What is being asked: From the data below, please reproduce exactly everything from the line that contains "ATOM 75 C C" down to the line that contains "ATOM 131 N N", with both ends included.

Record set:
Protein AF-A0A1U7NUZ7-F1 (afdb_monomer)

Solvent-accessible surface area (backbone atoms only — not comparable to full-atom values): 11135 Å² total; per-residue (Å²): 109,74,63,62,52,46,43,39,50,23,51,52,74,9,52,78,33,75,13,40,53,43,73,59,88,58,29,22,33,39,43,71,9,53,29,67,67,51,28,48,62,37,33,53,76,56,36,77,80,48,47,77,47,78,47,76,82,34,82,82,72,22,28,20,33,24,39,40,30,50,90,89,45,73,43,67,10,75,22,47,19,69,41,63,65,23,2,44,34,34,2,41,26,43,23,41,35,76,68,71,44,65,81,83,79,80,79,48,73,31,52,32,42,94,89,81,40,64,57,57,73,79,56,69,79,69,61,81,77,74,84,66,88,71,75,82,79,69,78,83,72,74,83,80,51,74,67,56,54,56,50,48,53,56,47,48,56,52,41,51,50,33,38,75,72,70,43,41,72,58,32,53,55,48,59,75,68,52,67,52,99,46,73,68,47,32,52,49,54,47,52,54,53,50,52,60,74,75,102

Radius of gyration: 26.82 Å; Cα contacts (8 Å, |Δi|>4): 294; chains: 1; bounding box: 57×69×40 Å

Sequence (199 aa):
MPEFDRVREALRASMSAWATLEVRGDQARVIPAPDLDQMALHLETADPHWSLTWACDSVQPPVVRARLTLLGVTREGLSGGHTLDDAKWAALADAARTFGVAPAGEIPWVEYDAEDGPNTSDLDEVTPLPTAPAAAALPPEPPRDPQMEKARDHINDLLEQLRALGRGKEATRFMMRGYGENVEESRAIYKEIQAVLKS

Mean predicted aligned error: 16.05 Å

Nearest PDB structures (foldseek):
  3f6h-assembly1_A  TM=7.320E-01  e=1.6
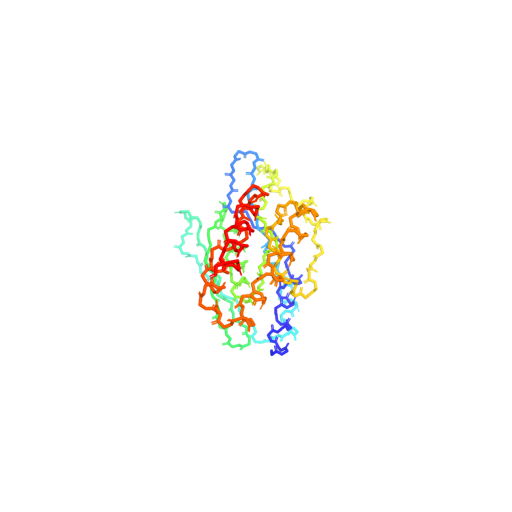95E-01  Leptospira interrogans
  3f6g-assembly1_A  TM=6.444E-01  e=9.263E-02  Leptospira interrogans
  3f6h-assembly1_B  TM=6.268E-01  e=1.045E-01  Leptospira interrogans
  2l33-assembly1_A  TM=5.228E-01  e=1.502E-01  Homo sapiens
  7v6c-assembly1_B  TM=4.073E-01  e=4.767E-02  Drosophila melanogaster

Secondary structure
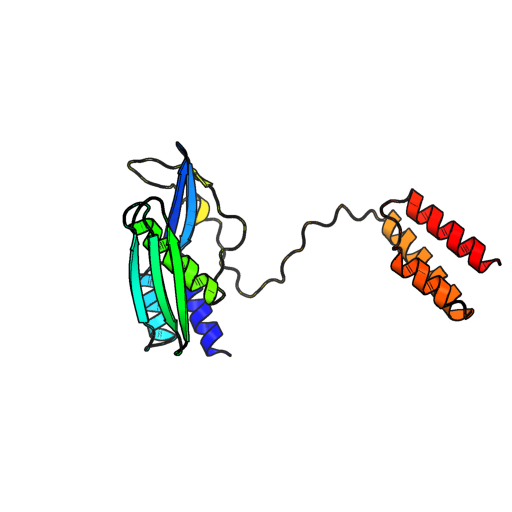 (DSSP, 8-state):
-HHHHHHHHHHHHT--EEEEEEEETTEEEEEEE--HHHHHHHHHHH-TT-EEEEEEEEETTEEEEEEEEETTEEEEEEEE-SSHHHHHHHHHHHHHHHTT-PPSSS--EEEEETTTEE--HHHHTT----SS-PPP-PSPPP---HHHHHHHHHHHHHHHHHHHTT-HHHHHHHHHH-S-SSHHHHHHHHHHHHHHHH-

Structure (mmCIF, N/CA/C/O backbone):
data_AF-A0A1U7NUZ7-F1
#
_entry.id   AF-A0A1U7NUZ7-F1
#
loop_
_atom_site.group_PDB
_atom_site.id
_atom_site.type_symbol
_atom_site.label_atom_id
_atom_site.label_alt_id
_atom_site.label_comp_id
_atom_site.label_asym_id
_atom_site.label_entity_id
_atom_site.label_seq_id
_atom_site.pdbx_PDB_ins_code
_atom_site.Cartn_x
_atom_site.Cartn_y
_atom_site.Cartn_z
_atom_site.occupancy
_atom_site.B_iso_or_equiv
_atom_site.auth_seq_id
_atom_site.auth_comp_id
_atom_site.auth_asym_id
_atom_site.auth_atom_id
_atom_site.pdbx_PDB_model_num
ATOM 1 N N . MET A 1 1 ? -11.045 6.740 16.922 1.00 62.53 1 MET A N 1
ATOM 2 C CA . MET A 1 1 ? -10.965 5.560 17.810 1.00 62.53 1 MET A CA 1
ATOM 3 C C . MET A 1 1 ? -9.488 5.319 18.040 1.00 62.53 1 MET A C 1
ATOM 5 O O . MET A 1 1 ? -8.809 5.043 17.060 1.00 62.53 1 MET A O 1
ATOM 9 N N . PRO A 1 2 ? -8.992 5.460 19.276 1.00 85.19 2 PRO A N 1
ATOM 10 C CA . PRO A 1 2 ? -7.556 5.523 19.555 1.00 85.19 2 PRO A CA 1
ATOM 11 C C . PRO A 1 2 ? -6.780 4.270 19.117 1.00 85.19 2 PRO A C 1
ATOM 13 O O . PRO A 1 2 ? -5.603 4.368 18.794 1.00 85.19 2 PRO A O 1
ATOM 16 N N . GLU A 1 3 ? -7.423 3.103 19.064 1.00 87.19 3 GLU A N 1
ATOM 17 C CA . GLU A 1 3 ? -6.800 1.844 18.630 1.00 87.19 3 GLU A CA 1
ATOM 18 C C . GLU A 1 3 ? -6.497 1.834 17.125 1.00 87.19 3 GLU A C 1
ATOM 20 O O . GLU A 1 3 ? -5.385 1.503 16.722 1.00 87.19 3 GLU A O 1
ATOM 25 N N . PHE A 1 4 ? -7.441 2.291 16.295 1.00 90.88 4 PHE A N 1
ATOM 26 C CA . PHE A 1 4 ? -7.215 2.450 14.854 1.00 90.88 4 PHE A CA 1
ATOM 27 C C . PHE A 1 4 ? -6.125 3.478 14.556 1.00 90.88 4 PHE A C 1
ATOM 29 O O . PHE A 1 4 ? -5.347 3.291 13.624 1.00 90.88 4 PHE A O 1
ATOM 36 N N . ASP A 1 5 ? -6.046 4.545 15.354 1.00 91.75 5 ASP A N 1
ATOM 37 C CA . ASP A 1 5 ? -4.981 5.533 15.216 1.00 91.75 5 ASP A CA 1
ATOM 38 C C . ASP A 1 5 ? -3.610 4.899 15.517 1.00 91.75 5 ASP A C 1
ATOM 40 O O . ASP A 1 5 ? -2.689 5.076 14.727 1.00 91.75 5 ASP A O 1
ATOM 44 N N . ARG A 1 6 ? -3.483 4.076 16.570 1.00 93.12 6 ARG A N 1
ATOM 45 C CA . ARG A 1 6 ? -2.234 3.350 16.889 1.00 93.12 6 ARG A CA 1
ATOM 46 C C . ARG A 1 6 ? -1.795 2.396 15.785 1.00 93.12 6 ARG A C 1
ATOM 48 O O . ARG A 1 6 ? -0.627 2.402 15.420 1.00 93.12 6 ARG A O 1
ATOM 55 N N . VAL A 1 7 ? -2.715 1.597 15.248 1.00 94.56 7 VAL A N 1
ATOM 56 C CA . VAL A 1 7 ? -2.408 0.668 14.150 1.00 94.56 7 VAL A CA 1
ATOM 57 C C . VAL A 1 7 ? -1.990 1.426 12.889 1.00 94.56 7 VAL A C 1
ATOM 59 O O . VAL A 1 7 ? -1.051 1.023 12.207 1.00 94.56 7 VAL A O 1
ATOM 62 N N . ARG A 1 8 ? -2.640 2.556 12.590 1.00 94.25 8 ARG A N 1
ATOM 63 C CA . ARG A 1 8 ? -2.244 3.412 11.468 1.00 94.25 8 ARG A CA 1
ATOM 64 C C . ARG A 1 8 ? -0.847 3.999 11.669 1.00 94.25 8 ARG A C 1
ATOM 66 O O . ARG A 1 8 ? -0.079 4.037 10.713 1.00 94.25 8 ARG A O 1
ATOM 73 N N . GLU A 1 9 ? -0.511 4.436 12.882 1.00 93.62 9 GLU A N 1
ATOM 74 C CA . GLU A 1 9 ? 0.847 4.898 13.193 1.00 93.62 9 GLU A CA 1
ATOM 75 C C . GLU A 1 9 ? 1.876 3.763 13.101 1.00 93.62 9 GLU A C 1
ATOM 77 O O . GLU A 1 9 ? 2.951 3.986 12.560 1.00 93.62 9 GLU A O 1
ATOM 82 N N . ALA A 1 10 ? 1.544 2.545 13.539 1.00 94.25 10 ALA A N 1
ATOM 83 C CA . ALA A 1 10 ? 2.407 1.369 13.394 1.00 94.25 10 ALA A CA 1
ATOM 84 C C . ALA A 1 10 ? 2.710 1.056 11.918 1.00 94.25 10 ALA A C 1
ATOM 86 O O . ALA A 1 10 ? 3.870 0.916 11.537 1.00 94.25 10 ALA A O 1
ATOM 87 N N . LEU A 1 11 ? 1.676 1.030 11.069 1.00 94.69 11 LEU A N 1
ATOM 88 C CA . LEU A 1 11 ? 1.838 0.865 9.623 1.00 94.69 11 LEU A CA 1
ATOM 89 C C . LEU A 1 11 ? 2.664 1.999 9.006 1.00 94.69 11 LEU A C 1
ATOM 91 O O . LEU A 1 11 ? 3.520 1.747 8.162 1.00 94.69 11 LEU A O 1
ATOM 95 N N . ARG A 1 12 ? 2.436 3.248 9.427 1.00 93.31 12 ARG A N 1
ATOM 96 C CA . ARG A 1 12 ? 3.211 4.397 8.946 1.00 93.31 12 ARG A CA 1
ATOM 97 C C . ARG A 1 12 ? 4.683 4.299 9.351 1.00 93.31 12 ARG A C 1
ATOM 99 O O . ARG A 1 12 ? 5.538 4.565 8.517 1.00 93.31 12 ARG A O 1
ATOM 106 N N . ALA A 1 13 ? 4.969 3.911 10.591 1.00 92.12 13 ALA A N 1
ATOM 107 C CA . ALA A 1 13 ? 6.330 3.756 11.099 1.00 92.12 13 ALA A CA 1
ATOM 108 C C . ALA A 1 13 ? 7.115 2.672 10.345 1.00 92.12 13 ALA A C 1
ATOM 110 O O . ALA A 1 13 ? 8.325 2.789 10.202 1.00 92.12 13 ALA A O 1
ATOM 111 N N . SER A 1 14 ? 6.422 1.665 9.806 1.00 94.12 14 SER A N 1
ATOM 112 C CA . SER A 1 14 ? 7.044 0.620 8.992 1.00 94.12 14 SER A CA 1
ATOM 113 C C . SER A 1 14 ? 7.305 0.991 7.528 1.00 94.12 14 SER A C 1
ATOM 115 O O . SER A 1 14 ? 7.852 0.166 6.809 1.00 94.12 14 SER A O 1
ATOM 117 N N . MET A 1 15 ? 6.917 2.181 7.046 1.00 92.31 15 MET A N 1
ATOM 118 C CA . MET A 1 15 ? 7.090 2.595 5.638 1.00 92.31 15 MET A CA 1
ATOM 119 C C . MET A 1 15 ? 8.549 2.957 5.311 1.00 92.31 15 MET A C 1
ATOM 121 O O . MET A 1 15 ? 8.860 4.116 5.049 1.00 92.31 15 MET A O 1
ATOM 125 N N . SER A 1 16 ? 9.436 1.966 5.355 1.00 90.25 16 SER A N 1
ATOM 126 C CA . SER A 1 16 ? 10.882 2.111 5.144 1.00 90.25 16 SER A CA 1
ATOM 127 C C . SER A 1 16 ? 11.426 1.248 4.004 1.00 90.25 16 SER A C 1
ATOM 129 O O . SER A 1 16 ? 12.634 1.206 3.801 1.00 90.25 16 SER A O 1
ATOM 131 N N . ALA A 1 17 ? 10.561 0.525 3.290 1.00 92.12 17 ALA A N 1
ATOM 132 C CA . ALA A 1 17 ? 10.922 -0.231 2.097 1.00 92.12 17 ALA A CA 1
ATOM 133 C C . ALA A 1 17 ? 10.366 0.452 0.840 1.00 92.12 17 ALA A C 1
ATOM 135 O O . ALA A 1 17 ? 9.485 1.313 0.913 1.00 92.12 17 ALA A O 1
ATOM 136 N N . TRP A 1 18 ? 10.843 0.025 -0.328 1.00 92.62 18 TRP A N 1
ATOM 137 C CA . TRP A 1 18 ? 10.431 0.561 -1.623 1.00 92.62 18 TRP A CA 1
ATOM 138 C C . TRP A 1 18 ? 10.044 -0.573 -2.574 1.00 92.62 18 TRP A C 1
ATOM 140 O O . TRP A 1 18 ? 10.740 -1.578 -2.666 1.00 92.62 18 TRP A O 1
ATOM 150 N N . ALA A 1 19 ? 8.923 -0.413 -3.280 1.00 94.50 19 ALA A N 1
ATOM 151 C CA . ALA A 1 19 ? 8.447 -1.368 -4.280 1.00 94.50 19 ALA A CA 1
ATOM 152 C C . ALA A 1 19 ? 8.581 -0.793 -5.691 1.00 94.50 19 ALA A C 1
ATOM 154 O O . ALA A 1 19 ? 8.090 0.313 -5.947 1.00 94.50 19 ALA A O 1
ATOM 155 N N . THR A 1 20 ? 9.158 -1.560 -6.620 1.00 95.62 20 THR A N 1
ATOM 156 C CA . THR A 1 20 ? 9.305 -1.143 -8.022 1.00 95.62 20 THR A CA 1
ATOM 157 C C . THR A 1 20 ? 8.067 -1.492 -8.840 1.00 95.62 20 THR A C 1
ATOM 159 O O . THR A 1 20 ? 7.801 -2.649 -9.168 1.00 95.62 20 THR A O 1
ATOM 162 N N . LEU A 1 21 ? 7.295 -0.480 -9.228 1.00 93.56 21 LEU A N 1
ATOM 163 C CA . LEU A 1 21 ? 6.077 -0.676 -10.014 1.00 93.56 21 LEU A CA 1
ATOM 164 C C . LEU A 1 21 ? 6.374 -0.962 -11.484 1.00 93.56 21 LEU A C 1
ATOM 166 O O . LEU A 1 21 ? 5.757 -1.834 -12.093 1.00 93.56 21 LEU A O 1
ATOM 170 N N . GLU A 1 22 ? 7.297 -0.200 -12.060 1.00 93.75 22 GLU A N 1
ATOM 171 C CA . GLU A 1 22 ? 7.672 -0.296 -13.466 1.00 93.75 22 GLU A CA 1
ATOM 172 C C . GLU A 1 22 ? 9.112 0.173 -13.671 1.00 93.75 22 GLU A C 1
ATOM 174 O O . GLU A 1 22 ? 9.593 1.049 -12.956 1.00 93.75 22 GLU A O 1
ATOM 179 N N . VAL A 1 23 ? 9.771 -0.395 -14.680 1.00 93.88 23 VAL A N 1
ATOM 180 C CA . VAL A 1 23 ? 11.111 -0.003 -15.133 1.00 93.88 23 VAL A CA 1
ATOM 181 C C . VAL A 1 23 ? 11.013 0.442 -16.587 1.00 93.88 23 VAL A C 1
ATOM 183 O O . VAL A 1 23 ? 10.370 -0.219 -17.409 1.00 93.88 23 VAL A O 1
ATOM 186 N N . ARG A 1 24 ? 11.633 1.577 -16.908 1.00 93.25 24 ARG A N 1
ATOM 187 C CA . ARG A 1 24 ? 11.695 2.172 -18.244 1.00 93.25 24 ARG A CA 1
ATOM 188 C C . ARG A 1 24 ? 13.117 2.651 -18.514 1.00 93.25 24 ARG A C 1
ATOM 190 O O . ARG A 1 24 ? 13.480 3.757 -18.137 1.00 93.25 24 ARG A O 1
ATOM 197 N N . GLY A 1 25 ? 13.901 1.826 -19.204 1.00 91.88 25 GLY A N 1
ATOM 198 C CA . GLY A 1 25 ? 15.303 2.141 -19.473 1.00 91.88 25 GLY A CA 1
ATOM 199 C C . GLY A 1 25 ? 16.112 2.174 -18.178 1.00 91.88 25 GLY A C 1
ATOM 200 O O . GLY A 1 25 ? 16.129 1.188 -17.452 1.00 91.88 25 GLY A O 1
ATOM 201 N N . ASP A 1 26 ? 16.738 3.314 -17.915 1.00 91.62 26 ASP A N 1
ATOM 202 C CA . ASP A 1 26 ? 17.551 3.636 -16.737 1.00 91.62 26 ASP A CA 1
ATOM 203 C C . ASP A 1 26 ? 16.730 4.238 -15.585 1.00 91.62 26 ASP A C 1
ATOM 205 O O . ASP A 1 26 ? 17.286 4.816 -14.653 1.00 91.62 26 ASP A O 1
ATOM 209 N N . GLN A 1 27 ? 15.398 4.137 -15.642 1.00 93.75 27 GLN A N 1
ATOM 210 C CA . GLN A 1 27 ? 14.513 4.675 -14.615 1.00 93.75 27 GLN A CA 1
ATOM 211 C C . GLN A 1 27 ? 13.546 3.631 -14.072 1.00 93.75 27 GLN A C 1
ATOM 213 O O . GLN A 1 27 ? 12.948 2.854 -14.819 1.00 93.75 27 GLN A O 1
ATOM 218 N N . ALA A 1 28 ? 13.316 3.678 -12.766 1.00 93.88 28 ALA A N 1
ATOM 219 C CA . ALA A 1 28 ? 12.321 2.884 -12.066 1.00 93.88 28 ALA A CA 1
ATOM 220 C C . ALA A 1 28 ? 11.308 3.790 -11.379 1.00 93.88 28 ALA A C 1
ATOM 222 O O . ALA A 1 28 ? 11.651 4.807 -10.781 1.00 93.88 28 ALA A O 1
ATOM 223 N N . ARG A 1 29 ? 10.040 3.397 -11.428 1.00 94.31 29 ARG A N 1
ATOM 224 C CA . ARG A 1 29 ? 8.985 4.044 -10.661 1.00 94.31 29 ARG A CA 1
ATOM 225 C C . ARG A 1 29 ? 8.772 3.286 -9.367 1.00 94.31 29 ARG A C 1
ATOM 227 O O . ARG A 1 29 ? 8.395 2.113 -9.404 1.00 94.31 29 ARG A O 1
ATOM 234 N N . VAL A 1 30 ? 8.950 3.966 -8.242 1.00 94.50 30 VAL A N 1
ATOM 235 C CA . VAL A 1 30 ? 8.927 3.332 -6.920 1.00 94.50 30 VAL A CA 1
ATOM 236 C C . VAL A 1 30 ? 7.854 3.924 -6.021 1.00 94.50 30 VAL A C 1
ATOM 238 O O . VAL A 1 30 ? 7.524 5.103 -6.112 1.00 94.50 30 VAL A O 1
ATOM 241 N N . ILE A 1 31 ? 7.294 3.099 -5.141 1.00 93.94 31 ILE A N 1
ATOM 242 C CA . ILE A 1 31 ? 6.398 3.539 -4.065 1.00 93.94 31 ILE A CA 1
ATOM 243 C C . ILE A 1 31 ? 6.936 3.073 -2.716 1.00 93.94 31 ILE A C 1
ATOM 245 O O . ILE A 1 31 ? 7.486 1.973 -2.649 1.00 93.94 31 ILE A O 1
ATOM 249 N N . PRO A 1 32 ? 6.734 3.843 -1.635 1.00 93.50 32 PRO A N 1
ATOM 250 C CA . PRO A 1 32 ? 7.062 3.354 -0.310 1.00 93.50 32 PRO A CA 1
ATOM 251 C C . PRO A 1 32 ? 6.119 2.206 0.052 1.00 93.50 32 PRO A C 1
ATOM 253 O O . PRO A 1 32 ? 4.917 2.232 -0.255 1.00 93.50 32 PRO A O 1
ATOM 256 N N . ALA A 1 33 ? 6.682 1.201 0.702 1.00 94.19 33 ALA A N 1
ATOM 257 C CA . ALA A 1 33 ? 6.002 0.013 1.171 1.00 94.19 33 ALA A CA 1
ATOM 258 C C . ALA A 1 33 ? 6.382 -0.267 2.632 1.00 94.19 33 ALA A C 1
ATOM 260 O O . ALA A 1 33 ? 7.474 0.109 3.069 1.00 94.19 33 ALA A O 1
ATOM 261 N N . PRO A 1 34 ? 5.501 -0.928 3.401 1.00 94.44 34 PRO A N 1
ATOM 262 C CA . PRO A 1 34 ? 5.858 -1.388 4.731 1.00 94.44 34 PRO A CA 1
ATOM 263 C C . PRO A 1 34 ? 6.981 -2.419 4.643 1.00 94.44 34 PRO A C 1
ATOM 265 O O . PRO A 1 34 ? 6.813 -3.421 3.951 1.00 94.44 34 PRO A O 1
ATOM 268 N N . ASP A 1 35 ? 8.078 -2.207 5.362 1.00 94.44 35 ASP A N 1
ATOM 269 C CA . ASP A 1 35 ? 9.034 -3.266 5.666 1.00 94.44 35 ASP A CA 1
ATOM 270 C C . ASP A 1 35 ? 8.354 -4.303 6.570 1.00 94.44 35 ASP A C 1
ATOM 272 O O . ASP A 1 35 ? 7.718 -3.954 7.568 1.00 94.44 35 ASP A O 1
ATOM 276 N N . LEU A 1 36 ? 8.443 -5.583 6.204 1.00 93.88 36 LEU A N 1
ATOM 277 C CA . LEU A 1 36 ? 7.678 -6.638 6.871 1.00 93.88 36 LEU A CA 1
ATOM 278 C C . LEU A 1 36 ? 8.116 -6.864 8.318 1.00 93.88 36 LEU A C 1
ATOM 280 O O . LEU A 1 36 ? 7.258 -7.125 9.164 1.00 93.88 36 LEU A O 1
ATOM 284 N N . ASP A 1 37 ? 9.411 -6.743 8.601 1.00 94.31 37 ASP A N 1
ATOM 285 C CA . ASP A 1 37 ? 9.957 -6.993 9.930 1.00 94.31 37 ASP A CA 1
ATOM 286 C C . ASP A 1 37 ? 9.632 -5.823 10.871 1.00 94.31 37 ASP A C 1
ATOM 288 O O . ASP A 1 37 ? 9.142 -6.037 11.984 1.00 94.31 37 ASP A O 1
ATOM 292 N N . GLN A 1 38 ? 9.798 -4.577 10.407 1.00 94.00 38 GLN A N 1
ATOM 293 C CA . GLN A 1 38 ? 9.378 -3.387 11.161 1.00 94.00 38 GLN A CA 1
ATOM 294 C C . GLN A 1 38 ? 7.864 -3.364 11.383 1.00 94.00 38 GLN A C 1
ATOM 296 O O . GLN A 1 38 ? 7.389 -3.060 12.480 1.00 94.00 38 GLN A O 1
ATOM 301 N N . MET A 1 39 ? 7.086 -3.711 10.356 1.00 95.00 39 MET A N 1
ATOM 302 C CA . MET A 1 39 ? 5.632 -3.777 10.457 1.00 95.00 39 MET A CA 1
ATOM 303 C C . MET A 1 39 ? 5.201 -4.810 11.497 1.00 95.00 39 MET A C 1
ATOM 305 O O . MET A 1 39 ? 4.359 -4.494 12.337 1.00 95.00 39 MET A O 1
ATOM 309 N N . ALA A 1 40 ? 5.784 -6.011 11.480 1.00 95.38 40 ALA A N 1
ATOM 310 C CA . ALA A 1 40 ? 5.488 -7.046 12.464 1.00 95.38 40 ALA A CA 1
ATOM 311 C C . ALA A 1 40 ? 5.780 -6.561 13.891 1.00 95.38 40 ALA A C 1
ATOM 313 O O . ALA A 1 40 ? 4.903 -6.635 14.752 1.00 95.38 40 ALA A O 1
ATOM 314 N N . LEU A 1 41 ? 6.958 -5.971 14.115 1.00 95.06 41 LEU A N 1
ATOM 315 C CA . LEU A 1 41 ? 7.366 -5.439 15.416 1.00 95.06 41 LEU A CA 1
ATOM 316 C C . LEU A 1 41 ? 6.391 -4.374 15.949 1.00 95.06 41 LEU A C 1
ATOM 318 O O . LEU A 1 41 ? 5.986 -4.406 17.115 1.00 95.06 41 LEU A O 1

Solution to the exercise:
ATOM 75 C C . GLU A 1 9 ? 1.876 3.763 13.101 1.00 93.62 9 GLU A C 1
ATOM 77 O O . GLU A 1 9 ? 2.951 3.986 12.560 1.00 93.62 9 GLU A O 1
ATOM 82 N N . ALA A 1 10 ? 1.544 2.545 13.539 1.00 94.25 10 ALA A N 1
ATOM 83 C CA . ALA A 1 10 ? 2.407 1.369 13.394 1.00 94.25 10 ALA A CA 1
ATOM 84 C C . ALA A 1 10 ? 2.710 1.056 11.918 1.00 94.25 10 ALA A C 1
ATOM 86 O O . ALA A 1 10 ? 3.870 0.916 11.537 1.00 94.25 10 ALA A O 1
ATOM 87 N N . LEU A 1 11 ? 1.676 1.030 11.069 1.00 94.69 11 LEU A N 1
ATOM 88 C CA . LEU A 1 11 ? 1.838 0.865 9.623 1.00 94.69 11 LEU A CA 1
ATOM 89 C C . LEU A 1 11 ? 2.664 1.999 9.006 1.00 94.69 11 LEU A C 1
ATOM 91 O O . LEU A 1 11 ? 3.520 1.747 8.162 1.00 94.69 11 LEU A O 1
ATOM 95 N N . ARG A 1 12 ? 2.436 3.248 9.427 1.00 93.31 12 ARG A N 1
ATOM 96 C CA . ARG A 1 12 ? 3.211 4.397 8.946 1.00 93.31 12 ARG A CA 1
ATOM 97 C C . ARG A 1 12 ? 4.683 4.299 9.351 1.00 93.31 12 ARG A C 1
ATOM 99 O O . ARG A 1 12 ? 5.538 4.565 8.517 1.00 93.31 12 ARG A O 1
ATOM 106 N N . ALA A 1 13 ? 4.969 3.911 10.591 1.00 92.12 13 ALA A N 1
ATOM 107 C CA . ALA A 1 13 ? 6.330 3.756 11.099 1.00 92.12 13 ALA A CA 1
ATOM 108 C C . ALA A 1 13 ? 7.115 2.672 10.345 1.00 92.12 13 ALA A C 1
ATOM 110 O O . ALA A 1 13 ? 8.325 2.789 10.202 1.00 92.12 13 ALA A O 1
ATOM 111 N N . SER A 1 14 ? 6.422 1.665 9.806 1.00 94.12 14 SER A N 1
ATOM 112 C CA . SER A 1 14 ? 7.044 0.620 8.992 1.00 94.12 14 SER A CA 1
ATOM 113 C C . SER A 1 14 ? 7.305 0.991 7.528 1.00 94.12 14 SER A C 1
ATOM 115 O O . SER A 1 14 ? 7.852 0.166 6.809 1.00 94.12 14 SER A O 1
ATOM 117 N N . MET A 1 15 ? 6.917 2.181 7.046 1.00 92.31 15 MET A N 1
ATOM 118 C CA . MET A 1 15 ? 7.090 2.595 5.638 1.00 92.31 15 MET A CA 1
ATOM 119 C C . MET A 1 15 ? 8.549 2.957 5.311 1.00 92.31 15 MET A C 1
ATOM 121 O O . MET A 1 15 ? 8.860 4.116 5.049 1.00 92.31 15 MET A O 1
ATOM 125 N N . SER A 1 16 ? 9.436 1.966 5.355 1.00 90.25 16 SER A N 1
ATOM 126 C CA . SER A 1 16 ? 10.882 2.111 5.144 1.00 90.25 16 SER A CA 1
ATOM 127 C C . SER A 1 16 ? 11.426 1.248 4.004 1.00 90.25 16 SER A C 1
ATOM 129 O O . SER A 1 16 ? 12.634 1.206 3.801 1.00 90.25 16 SER A O 1
ATOM 131 N N . ALA A 1 17 ? 10.561 0.525 3.290 1.00 92.12 17 ALA A N 1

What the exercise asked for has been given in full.